Intracellular distribution of digoxigenin-labeled phosphorothioate oligonucleotides

The great potential of antisense oligonucleotides as selective inhibitors of gene expression has led to their development and use for therapeutic purposes. Antisense technology has had to satisfy several conditions, such as stability to nucleases, enhancement of cellular permeability, and selectivity for the target sequence. Some of these requirements have been addressed by the chemical development of nucleic acid analogs. Although modifications such as phosphorothioate substitutions have been used mainly for improved stability and C-5 propyne or morpholino modifications have been used for higher affinity, the major concern is, at present, inefficient cellular uptake.

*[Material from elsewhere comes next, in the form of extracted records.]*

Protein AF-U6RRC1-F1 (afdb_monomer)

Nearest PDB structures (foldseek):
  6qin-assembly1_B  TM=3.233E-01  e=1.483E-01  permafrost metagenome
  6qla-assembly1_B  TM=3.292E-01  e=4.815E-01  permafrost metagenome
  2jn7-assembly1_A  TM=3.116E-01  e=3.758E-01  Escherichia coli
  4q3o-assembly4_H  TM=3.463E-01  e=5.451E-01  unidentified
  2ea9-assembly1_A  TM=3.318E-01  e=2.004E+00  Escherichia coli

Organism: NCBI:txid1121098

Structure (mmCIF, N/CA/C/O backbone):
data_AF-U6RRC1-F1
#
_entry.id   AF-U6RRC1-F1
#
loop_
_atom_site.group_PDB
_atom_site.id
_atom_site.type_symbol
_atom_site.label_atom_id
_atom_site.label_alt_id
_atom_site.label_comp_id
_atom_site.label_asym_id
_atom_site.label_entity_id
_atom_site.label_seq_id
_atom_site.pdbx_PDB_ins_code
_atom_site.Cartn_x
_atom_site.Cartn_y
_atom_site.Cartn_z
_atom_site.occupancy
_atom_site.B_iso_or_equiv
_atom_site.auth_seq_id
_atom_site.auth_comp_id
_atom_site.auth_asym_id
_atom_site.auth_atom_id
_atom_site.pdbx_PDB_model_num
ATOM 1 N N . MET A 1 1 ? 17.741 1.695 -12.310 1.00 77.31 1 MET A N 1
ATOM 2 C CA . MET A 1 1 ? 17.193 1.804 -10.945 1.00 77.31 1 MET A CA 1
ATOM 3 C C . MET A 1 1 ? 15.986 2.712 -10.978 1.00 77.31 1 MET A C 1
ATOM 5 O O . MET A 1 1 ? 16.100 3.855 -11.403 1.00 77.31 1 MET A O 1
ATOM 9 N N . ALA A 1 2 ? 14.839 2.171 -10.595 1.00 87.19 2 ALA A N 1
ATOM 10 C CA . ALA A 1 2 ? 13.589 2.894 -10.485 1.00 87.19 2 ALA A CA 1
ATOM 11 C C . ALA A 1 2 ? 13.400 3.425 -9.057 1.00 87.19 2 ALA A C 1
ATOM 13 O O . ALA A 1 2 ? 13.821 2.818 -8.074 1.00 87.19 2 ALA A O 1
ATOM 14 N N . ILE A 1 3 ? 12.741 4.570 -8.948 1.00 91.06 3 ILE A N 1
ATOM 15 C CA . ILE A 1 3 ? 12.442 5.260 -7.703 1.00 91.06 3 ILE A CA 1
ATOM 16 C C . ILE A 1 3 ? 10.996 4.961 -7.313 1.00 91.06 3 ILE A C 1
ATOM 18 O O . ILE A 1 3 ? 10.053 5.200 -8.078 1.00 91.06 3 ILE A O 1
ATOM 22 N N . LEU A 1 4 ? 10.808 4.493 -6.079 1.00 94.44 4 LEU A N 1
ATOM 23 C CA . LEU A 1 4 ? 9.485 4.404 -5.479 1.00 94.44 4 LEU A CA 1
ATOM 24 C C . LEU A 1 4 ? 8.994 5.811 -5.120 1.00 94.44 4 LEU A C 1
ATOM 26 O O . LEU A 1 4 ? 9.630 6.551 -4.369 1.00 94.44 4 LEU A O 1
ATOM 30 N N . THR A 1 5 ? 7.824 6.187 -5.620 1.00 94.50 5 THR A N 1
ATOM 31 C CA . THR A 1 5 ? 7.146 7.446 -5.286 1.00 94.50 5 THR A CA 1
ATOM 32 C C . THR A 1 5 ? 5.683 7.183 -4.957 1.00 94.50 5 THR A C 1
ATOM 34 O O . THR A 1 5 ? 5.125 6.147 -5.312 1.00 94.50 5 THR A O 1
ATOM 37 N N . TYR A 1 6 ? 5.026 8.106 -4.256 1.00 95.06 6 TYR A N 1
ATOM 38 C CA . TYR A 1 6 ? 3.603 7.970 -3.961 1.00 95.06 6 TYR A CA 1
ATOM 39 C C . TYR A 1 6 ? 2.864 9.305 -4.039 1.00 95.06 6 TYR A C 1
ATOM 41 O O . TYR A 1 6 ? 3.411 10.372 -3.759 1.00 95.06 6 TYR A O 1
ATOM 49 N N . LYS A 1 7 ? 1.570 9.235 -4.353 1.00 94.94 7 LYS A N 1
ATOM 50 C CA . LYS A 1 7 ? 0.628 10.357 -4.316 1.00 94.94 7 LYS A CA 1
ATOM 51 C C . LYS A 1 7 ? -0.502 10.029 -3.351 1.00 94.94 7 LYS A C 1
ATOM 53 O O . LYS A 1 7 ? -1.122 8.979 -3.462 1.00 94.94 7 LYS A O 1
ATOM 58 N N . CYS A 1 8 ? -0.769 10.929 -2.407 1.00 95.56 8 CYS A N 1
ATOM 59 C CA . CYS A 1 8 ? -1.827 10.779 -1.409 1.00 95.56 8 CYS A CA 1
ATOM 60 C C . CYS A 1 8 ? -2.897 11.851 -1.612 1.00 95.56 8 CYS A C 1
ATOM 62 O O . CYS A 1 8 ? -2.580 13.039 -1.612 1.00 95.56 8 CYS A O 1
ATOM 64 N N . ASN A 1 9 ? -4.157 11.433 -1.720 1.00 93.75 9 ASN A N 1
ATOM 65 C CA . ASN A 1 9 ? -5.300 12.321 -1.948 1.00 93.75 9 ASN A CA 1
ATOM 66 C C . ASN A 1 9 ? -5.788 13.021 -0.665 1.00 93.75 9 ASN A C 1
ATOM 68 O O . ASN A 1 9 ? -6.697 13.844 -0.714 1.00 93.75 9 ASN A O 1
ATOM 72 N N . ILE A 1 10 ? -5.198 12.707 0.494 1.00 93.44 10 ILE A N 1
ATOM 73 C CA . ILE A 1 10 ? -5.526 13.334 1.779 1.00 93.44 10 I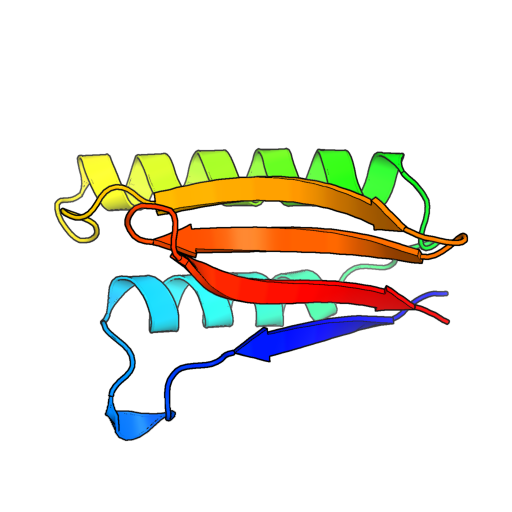LE A CA 1
ATOM 74 C C . ILE A 1 10 ? -4.436 14.341 2.165 1.00 93.44 10 ILE A C 1
ATOM 76 O O . ILE A 1 10 ? -3.247 13.996 2.265 1.00 93.44 10 ILE A O 1
ATOM 80 N N . ALA A 1 11 ? -4.866 15.575 2.446 1.00 92.69 11 ALA A N 1
ATOM 81 C CA . ALA A 1 11 ? -4.019 16.648 2.961 1.00 92.69 11 ALA A CA 1
ATOM 82 C C . ALA A 1 11 ? -3.277 16.212 4.237 1.00 92.69 11 ALA A C 1
ATOM 84 O O . ALA A 1 11 ? -3.828 15.474 5.058 1.00 92.69 11 ALA A O 1
ATOM 85 N N . LYS A 1 12 ? -2.011 16.620 4.390 1.00 91.50 12 LYS A N 1
ATOM 86 C CA . LYS A 1 12 ? -1.058 16.069 5.378 1.00 91.50 12 LYS A CA 1
ATOM 87 C C . LYS A 1 12 ? -1.601 16.100 6.812 1.00 91.50 12 LYS A C 1
ATOM 89 O O . LYS A 1 12 ? -1.439 15.133 7.557 1.00 91.50 12 LYS A O 1
ATOM 94 N N . GLU A 1 13 ? -2.277 17.180 7.163 1.00 93.94 13 GLU A N 1
ATOM 95 C CA . GLU A 1 13 ? -2.892 17.465 8.454 1.00 93.94 13 GLU A CA 1
ATOM 96 C C . GLU A 1 13 ? -4.137 16.610 8.739 1.00 93.94 13 GLU A C 1
ATOM 98 O O . GLU A 1 13 ? -4.382 16.257 9.891 1.00 93.94 13 GLU A O 1
ATOM 103 N N . LYS A 1 14 ? -4.863 16.172 7.701 1.00 94.31 14 LYS A N 1
ATOM 104 C CA . LYS A 1 14 ? -6.075 15.338 7.817 1.00 94.31 14 LYS A CA 1
ATOM 105 C C . LYS A 1 14 ? -5.792 13.833 7.770 1.00 94.31 14 LYS A C 1
ATOM 107 O O . LYS A 1 14 ? -6.718 13.022 7.802 1.00 94.31 14 LYS A O 1
ATOM 112 N N . ARG A 1 15 ? -4.522 13.426 7.662 1.00 94.50 15 ARG A N 1
ATOM 113 C CA . ARG A 1 15 ? -4.157 12.007 7.534 1.00 94.50 15 ARG A CA 1
ATOM 114 C C . ARG A 1 15 ? -4.414 11.257 8.847 1.00 94.50 15 ARG A C 1
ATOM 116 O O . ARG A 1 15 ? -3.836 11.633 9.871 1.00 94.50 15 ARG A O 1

Carrier systems such as cationic liposomes, nanoparticles, or supramolecular biovectors have been proposed to enhance cellular uptake and nuclear accumulation. Nevertheless, the characterization of intracellular distribution is important in assessing an effective antisense effect. As an alternative approach to the study of the distribution of antisense oligonucleotides, this chapter describes the synthesis and purification of digoxigenin-labeled phosphorothioate oligonucleotides, and their use in the characterization of intracellular distribution in human Epstein-Barr virus-transformed B cells using immunocytochemistry with both confocal and electron microscopy.